WORK INSTRUCTION.
Lines to restate from the data below: from the one containing "ATOM 226 N N" to the one containing "ATOM 236 N N", both included. Give them again exactly, and only them.

DATA FOR PROCESSING.
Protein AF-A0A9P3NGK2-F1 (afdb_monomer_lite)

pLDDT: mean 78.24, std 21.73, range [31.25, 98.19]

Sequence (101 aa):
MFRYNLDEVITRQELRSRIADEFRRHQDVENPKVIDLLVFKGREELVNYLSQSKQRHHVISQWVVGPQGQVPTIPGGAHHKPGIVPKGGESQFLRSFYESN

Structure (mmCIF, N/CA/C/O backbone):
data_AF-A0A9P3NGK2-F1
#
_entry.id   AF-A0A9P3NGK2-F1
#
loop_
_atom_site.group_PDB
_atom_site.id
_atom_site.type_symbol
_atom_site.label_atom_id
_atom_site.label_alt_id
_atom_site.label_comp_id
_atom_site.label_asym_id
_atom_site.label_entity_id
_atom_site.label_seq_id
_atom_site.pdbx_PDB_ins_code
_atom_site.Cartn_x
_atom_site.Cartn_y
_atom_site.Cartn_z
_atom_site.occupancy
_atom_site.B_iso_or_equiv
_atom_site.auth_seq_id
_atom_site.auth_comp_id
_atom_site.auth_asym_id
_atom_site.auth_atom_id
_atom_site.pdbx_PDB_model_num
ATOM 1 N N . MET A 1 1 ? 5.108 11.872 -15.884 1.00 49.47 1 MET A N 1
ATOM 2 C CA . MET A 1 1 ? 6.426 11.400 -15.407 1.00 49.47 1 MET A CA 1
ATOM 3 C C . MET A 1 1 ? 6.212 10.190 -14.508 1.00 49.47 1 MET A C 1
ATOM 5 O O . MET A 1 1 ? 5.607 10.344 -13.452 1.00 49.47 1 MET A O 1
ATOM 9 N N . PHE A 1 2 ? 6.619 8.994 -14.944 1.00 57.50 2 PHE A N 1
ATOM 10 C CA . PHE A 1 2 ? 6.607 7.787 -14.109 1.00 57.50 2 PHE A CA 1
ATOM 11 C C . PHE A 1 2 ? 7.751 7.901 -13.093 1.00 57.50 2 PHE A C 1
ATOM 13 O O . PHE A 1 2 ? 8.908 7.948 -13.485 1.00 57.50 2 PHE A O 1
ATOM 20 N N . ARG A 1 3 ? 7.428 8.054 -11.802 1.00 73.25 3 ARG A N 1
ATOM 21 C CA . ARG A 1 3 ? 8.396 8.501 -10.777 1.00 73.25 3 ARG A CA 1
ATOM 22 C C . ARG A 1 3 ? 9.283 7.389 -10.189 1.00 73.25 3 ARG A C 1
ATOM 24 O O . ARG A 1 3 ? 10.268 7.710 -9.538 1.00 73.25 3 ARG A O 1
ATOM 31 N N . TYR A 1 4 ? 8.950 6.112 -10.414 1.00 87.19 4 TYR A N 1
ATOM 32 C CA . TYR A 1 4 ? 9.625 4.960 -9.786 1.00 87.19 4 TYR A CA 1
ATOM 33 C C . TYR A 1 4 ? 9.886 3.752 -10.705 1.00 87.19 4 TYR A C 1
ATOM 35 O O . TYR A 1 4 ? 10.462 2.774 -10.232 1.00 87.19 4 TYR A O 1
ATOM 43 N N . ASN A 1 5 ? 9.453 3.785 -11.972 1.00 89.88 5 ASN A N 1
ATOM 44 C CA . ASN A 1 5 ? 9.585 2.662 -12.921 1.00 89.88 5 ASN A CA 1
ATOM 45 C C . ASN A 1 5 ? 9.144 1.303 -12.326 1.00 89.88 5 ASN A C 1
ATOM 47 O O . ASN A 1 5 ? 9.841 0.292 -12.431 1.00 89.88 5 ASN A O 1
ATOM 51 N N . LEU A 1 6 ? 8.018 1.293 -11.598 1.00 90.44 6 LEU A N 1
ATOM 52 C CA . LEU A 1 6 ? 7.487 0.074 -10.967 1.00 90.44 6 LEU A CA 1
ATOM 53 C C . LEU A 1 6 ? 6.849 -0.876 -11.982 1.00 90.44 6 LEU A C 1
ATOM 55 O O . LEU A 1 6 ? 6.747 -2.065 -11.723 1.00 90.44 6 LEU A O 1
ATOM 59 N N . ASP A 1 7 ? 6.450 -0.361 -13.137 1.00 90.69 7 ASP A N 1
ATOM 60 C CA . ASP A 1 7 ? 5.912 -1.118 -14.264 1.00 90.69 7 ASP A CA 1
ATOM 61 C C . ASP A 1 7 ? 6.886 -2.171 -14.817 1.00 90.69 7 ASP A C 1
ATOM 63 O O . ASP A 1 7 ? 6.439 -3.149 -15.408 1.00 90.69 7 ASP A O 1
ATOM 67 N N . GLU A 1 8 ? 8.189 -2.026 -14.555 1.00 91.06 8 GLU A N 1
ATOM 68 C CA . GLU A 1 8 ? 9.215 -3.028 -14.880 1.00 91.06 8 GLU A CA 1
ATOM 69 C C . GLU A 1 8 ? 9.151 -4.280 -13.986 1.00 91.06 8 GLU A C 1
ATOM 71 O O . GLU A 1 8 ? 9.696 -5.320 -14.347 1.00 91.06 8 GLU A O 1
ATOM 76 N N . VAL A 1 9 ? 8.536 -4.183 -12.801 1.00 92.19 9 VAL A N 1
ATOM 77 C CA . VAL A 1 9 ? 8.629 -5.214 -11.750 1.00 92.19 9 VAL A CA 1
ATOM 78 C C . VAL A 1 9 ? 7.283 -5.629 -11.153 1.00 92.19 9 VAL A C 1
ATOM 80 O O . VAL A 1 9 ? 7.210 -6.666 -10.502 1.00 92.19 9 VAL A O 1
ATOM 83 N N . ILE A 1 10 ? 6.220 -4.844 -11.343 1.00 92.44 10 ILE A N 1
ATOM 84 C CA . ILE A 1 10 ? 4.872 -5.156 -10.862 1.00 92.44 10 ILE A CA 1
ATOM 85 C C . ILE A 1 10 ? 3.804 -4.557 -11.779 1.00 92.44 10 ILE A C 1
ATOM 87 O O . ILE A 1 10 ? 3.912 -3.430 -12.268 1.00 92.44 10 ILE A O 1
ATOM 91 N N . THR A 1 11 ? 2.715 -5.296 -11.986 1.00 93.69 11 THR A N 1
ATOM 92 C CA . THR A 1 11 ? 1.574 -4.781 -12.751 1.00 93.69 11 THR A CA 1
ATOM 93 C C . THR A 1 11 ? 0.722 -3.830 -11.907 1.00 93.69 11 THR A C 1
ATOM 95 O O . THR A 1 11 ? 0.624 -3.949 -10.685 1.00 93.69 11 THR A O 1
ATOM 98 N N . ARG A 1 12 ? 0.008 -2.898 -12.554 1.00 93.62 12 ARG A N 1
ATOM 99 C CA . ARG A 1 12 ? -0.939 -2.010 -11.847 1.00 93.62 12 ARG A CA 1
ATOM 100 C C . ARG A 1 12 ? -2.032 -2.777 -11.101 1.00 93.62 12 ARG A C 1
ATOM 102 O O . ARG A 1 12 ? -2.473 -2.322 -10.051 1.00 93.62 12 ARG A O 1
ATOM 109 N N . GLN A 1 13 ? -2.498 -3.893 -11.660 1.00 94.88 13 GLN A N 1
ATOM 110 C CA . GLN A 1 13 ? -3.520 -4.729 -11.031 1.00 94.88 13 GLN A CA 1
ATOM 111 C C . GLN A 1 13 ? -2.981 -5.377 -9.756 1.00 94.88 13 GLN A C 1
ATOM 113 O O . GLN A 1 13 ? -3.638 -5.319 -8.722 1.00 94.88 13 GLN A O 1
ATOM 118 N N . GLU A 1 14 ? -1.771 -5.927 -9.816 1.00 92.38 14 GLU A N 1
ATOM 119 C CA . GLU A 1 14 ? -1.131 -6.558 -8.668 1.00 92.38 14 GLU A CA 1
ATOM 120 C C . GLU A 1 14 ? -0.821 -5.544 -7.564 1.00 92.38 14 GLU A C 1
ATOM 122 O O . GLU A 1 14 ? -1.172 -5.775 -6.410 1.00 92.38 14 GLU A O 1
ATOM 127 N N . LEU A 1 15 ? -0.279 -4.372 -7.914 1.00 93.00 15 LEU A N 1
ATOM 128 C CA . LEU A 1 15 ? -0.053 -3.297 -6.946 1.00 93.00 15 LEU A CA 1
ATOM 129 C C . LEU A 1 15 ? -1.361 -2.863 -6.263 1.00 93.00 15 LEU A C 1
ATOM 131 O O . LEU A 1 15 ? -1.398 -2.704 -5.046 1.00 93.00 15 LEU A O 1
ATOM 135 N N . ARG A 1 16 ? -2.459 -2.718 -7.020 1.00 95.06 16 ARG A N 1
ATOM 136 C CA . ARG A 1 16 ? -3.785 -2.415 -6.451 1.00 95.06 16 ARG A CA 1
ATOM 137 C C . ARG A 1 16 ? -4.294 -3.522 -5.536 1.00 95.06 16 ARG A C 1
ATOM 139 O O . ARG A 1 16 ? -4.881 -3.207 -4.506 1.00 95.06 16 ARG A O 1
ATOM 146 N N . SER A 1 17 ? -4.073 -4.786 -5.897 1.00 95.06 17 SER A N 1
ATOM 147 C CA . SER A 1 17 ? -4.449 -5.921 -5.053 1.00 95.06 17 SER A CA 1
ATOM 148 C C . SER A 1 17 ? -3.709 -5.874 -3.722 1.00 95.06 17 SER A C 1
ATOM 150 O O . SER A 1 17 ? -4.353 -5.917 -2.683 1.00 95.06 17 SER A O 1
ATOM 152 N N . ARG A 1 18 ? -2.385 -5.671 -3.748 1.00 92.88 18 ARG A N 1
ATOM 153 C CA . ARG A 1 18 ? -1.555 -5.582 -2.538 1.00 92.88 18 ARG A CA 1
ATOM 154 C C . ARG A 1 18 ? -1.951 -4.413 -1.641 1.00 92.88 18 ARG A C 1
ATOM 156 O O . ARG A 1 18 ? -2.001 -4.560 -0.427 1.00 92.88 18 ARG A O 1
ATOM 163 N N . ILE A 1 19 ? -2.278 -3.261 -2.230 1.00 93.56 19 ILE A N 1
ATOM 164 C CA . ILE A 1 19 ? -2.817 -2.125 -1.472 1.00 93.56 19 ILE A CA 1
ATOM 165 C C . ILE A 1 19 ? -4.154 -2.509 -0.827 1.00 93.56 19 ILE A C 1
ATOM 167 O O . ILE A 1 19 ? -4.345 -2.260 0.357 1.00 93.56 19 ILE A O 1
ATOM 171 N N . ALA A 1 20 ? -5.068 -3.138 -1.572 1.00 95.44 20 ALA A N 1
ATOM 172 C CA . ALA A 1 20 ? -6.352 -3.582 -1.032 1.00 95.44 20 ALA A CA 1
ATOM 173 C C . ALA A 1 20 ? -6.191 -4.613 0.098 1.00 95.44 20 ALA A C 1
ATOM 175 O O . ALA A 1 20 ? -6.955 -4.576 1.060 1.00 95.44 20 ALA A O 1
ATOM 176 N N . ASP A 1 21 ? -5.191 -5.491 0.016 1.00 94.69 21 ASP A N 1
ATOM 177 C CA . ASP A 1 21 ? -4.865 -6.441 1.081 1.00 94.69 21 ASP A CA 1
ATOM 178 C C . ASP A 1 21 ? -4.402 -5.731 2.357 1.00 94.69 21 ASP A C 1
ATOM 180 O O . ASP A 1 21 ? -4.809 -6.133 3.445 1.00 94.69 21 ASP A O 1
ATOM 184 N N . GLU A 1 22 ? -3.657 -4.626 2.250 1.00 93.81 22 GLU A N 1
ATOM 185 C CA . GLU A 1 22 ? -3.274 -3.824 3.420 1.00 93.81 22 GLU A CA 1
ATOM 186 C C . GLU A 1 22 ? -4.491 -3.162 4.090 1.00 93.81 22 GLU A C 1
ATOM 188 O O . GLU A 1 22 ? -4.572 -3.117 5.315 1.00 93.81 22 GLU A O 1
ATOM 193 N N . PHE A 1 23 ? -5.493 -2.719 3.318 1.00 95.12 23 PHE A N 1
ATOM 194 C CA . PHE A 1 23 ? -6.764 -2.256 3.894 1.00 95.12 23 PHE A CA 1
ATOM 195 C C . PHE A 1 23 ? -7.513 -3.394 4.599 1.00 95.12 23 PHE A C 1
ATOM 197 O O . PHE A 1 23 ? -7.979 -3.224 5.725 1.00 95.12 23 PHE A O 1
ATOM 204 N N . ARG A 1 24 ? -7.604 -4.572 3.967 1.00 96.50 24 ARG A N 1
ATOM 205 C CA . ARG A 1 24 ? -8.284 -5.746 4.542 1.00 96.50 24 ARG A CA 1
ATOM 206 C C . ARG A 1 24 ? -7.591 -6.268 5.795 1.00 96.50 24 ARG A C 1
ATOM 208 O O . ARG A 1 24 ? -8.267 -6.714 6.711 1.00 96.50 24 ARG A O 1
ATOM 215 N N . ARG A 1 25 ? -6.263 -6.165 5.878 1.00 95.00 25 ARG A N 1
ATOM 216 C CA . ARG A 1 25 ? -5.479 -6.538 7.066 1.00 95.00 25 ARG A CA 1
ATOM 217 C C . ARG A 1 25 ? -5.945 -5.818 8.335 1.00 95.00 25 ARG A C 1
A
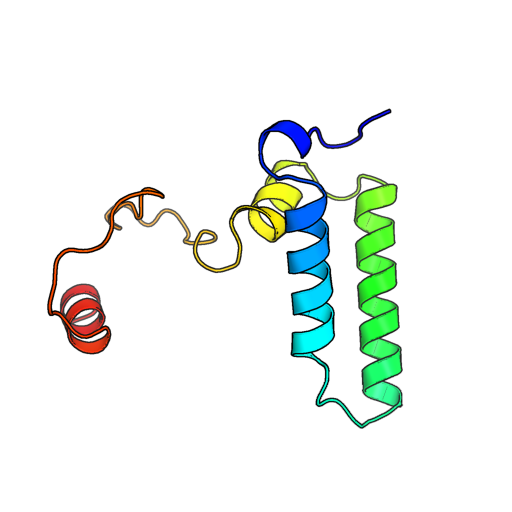TOM 219 O O . ARG A 1 25 ? -5.757 -6.336 9.432 1.00 95.00 25 ARG A O 1
ATOM 226 N N . HIS A 1 26 ? -6.549 -4.642 8.189 1.00 95.81 26 HIS A N 1
ATOM 227 C CA . HIS A 1 26 ? -7.070 -3.835 9.288 1.00 95.81 26 HIS A CA 1
ATOM 228 C C . HIS A 1 26 ? -8.607 -3.791 9.341 1.00 95.81 26 HIS A C 1
ATOM 230 O O . HIS A 1 26 ? -9.155 -2.951 10.050 1.00 95.81 26 HIS A O 1
ATOM 236 N N . GLN A 1 27 ? -9.311 -4.676 8.623 1.00 96.00 27 GLN A N 1
ATOM 237 C CA . GLN A 1 27 ? -10.780 -4.657 8.533 1.00 96.00 27 GLN A CA 1
ATOM 238 C C . GLN A 1 27 ? -11.488 -4.884 9.876 1.00 96.00 27 GLN A C 1
ATOM 240 O O . GLN A 1 27 ? -12.576 -4.361 10.081 1.00 96.00 27 GLN A O 1
ATOM 245 N N . ASP A 1 28 ? -10.854 -5.618 10.793 1.00 97.62 28 ASP A N 1
ATOM 246 C CA . ASP A 1 28 ? -11.428 -5.973 12.098 1.00 97.62 28 ASP A CA 1
ATOM 247 C C . ASP A 1 28 ? -11.208 -4.878 13.163 1.00 97.62 28 ASP A C 1
ATOM 249 O O . ASP A 1 28 ? -11.509 -5.058 14.342 1.00 97.62 28 ASP A O 1
ATOM 253 N N . VAL A 1 29 ? -10.632 -3.731 12.783 1.00 97.38 29 VAL A N 1
ATOM 254 C CA . VAL A 1 29 ? -10.431 -2.603 13.697 1.00 97.38 29 VAL A CA 1
ATOM 255 C C . VAL A 1 29 ? -11.738 -1.830 13.838 1.00 97.38 29 VAL A C 1
ATOM 257 O O . VAL A 1 29 ? -12.135 -1.104 12.936 1.00 97.38 29 VAL A O 1
ATOM 260 N N . GLU A 1 30 ? -12.367 -1.922 15.007 1.00 97.50 30 GLU A N 1
ATOM 261 C CA . GLU A 1 30 ? -13.645 -1.244 15.277 1.00 97.50 30 GLU A CA 1
ATOM 262 C C . GLU A 1 30 ? -13.487 0.114 15.977 1.00 97.50 30 GLU A C 1
ATOM 264 O O . GLU A 1 30 ? -14.383 0.956 15.939 1.00 97.50 30 GLU A O 1
ATOM 269 N N . ASN A 1 31 ? -12.349 0.357 16.640 1.00 98.06 31 ASN A N 1
ATOM 270 C CA . ASN A 1 31 ? -12.156 1.588 17.404 1.00 98.06 31 ASN A CA 1
ATOM 271 C C . ASN A 1 31 ? -11.961 2.791 16.457 1.00 98.06 31 ASN A C 1
ATOM 273 O O . ASN A 1 31 ? -10.930 2.856 15.778 1.00 98.06 31 ASN A O 1
ATOM 277 N N . PRO A 1 32 ? -12.858 3.797 16.474 1.00 97.81 32 PRO A N 1
ATOM 278 C CA . PRO A 1 32 ? -12.815 4.914 15.532 1.00 97.81 32 PRO A CA 1
ATOM 279 C C . PRO A 1 32 ? -11.528 5.737 15.636 1.00 97.81 32 PRO A C 1
ATOM 281 O O . PRO A 1 32 ? -10.974 6.135 14.620 1.00 97.81 32 PRO A O 1
ATOM 284 N N . LYS A 1 33 ? -10.963 5.905 16.839 1.00 98.00 33 LYS A N 1
ATOM 285 C CA . LYS A 1 33 ? -9.692 6.632 17.011 1.00 98.00 33 LYS A CA 1
ATOM 286 C C . LYS A 1 33 ? -8.511 5.884 16.393 1.00 98.00 33 LYS A C 1
ATOM 288 O O . LYS A 1 33 ? -7.551 6.503 15.938 1.00 98.00 33 LYS A O 1
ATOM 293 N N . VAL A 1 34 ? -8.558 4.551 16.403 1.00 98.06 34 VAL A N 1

RESPONSE BELOW.
ATOM 226 N N . HIS A 1 26 ? -6.549 -4.642 8.189 1.00 95.81 26 HIS A N 1
ATOM 227 C CA . HIS A 1 26 ? -7.070 -3.835 9.288 1.00 95.81 26 HIS A CA 1
ATOM 228 C C . HIS A 1 26 ? -8.607 -3.791 9.341 1.00 95.81 26 HIS A C 1
ATOM 230 O O . HIS A 1 26 ? -9.155 -2.951 10.050 1.00 95.81 26 HIS A O 1
ATOM 236 N N . GLN A 1 27 ? -9.311 -4.676 8.623 1.00 96.00 27 GLN A N 1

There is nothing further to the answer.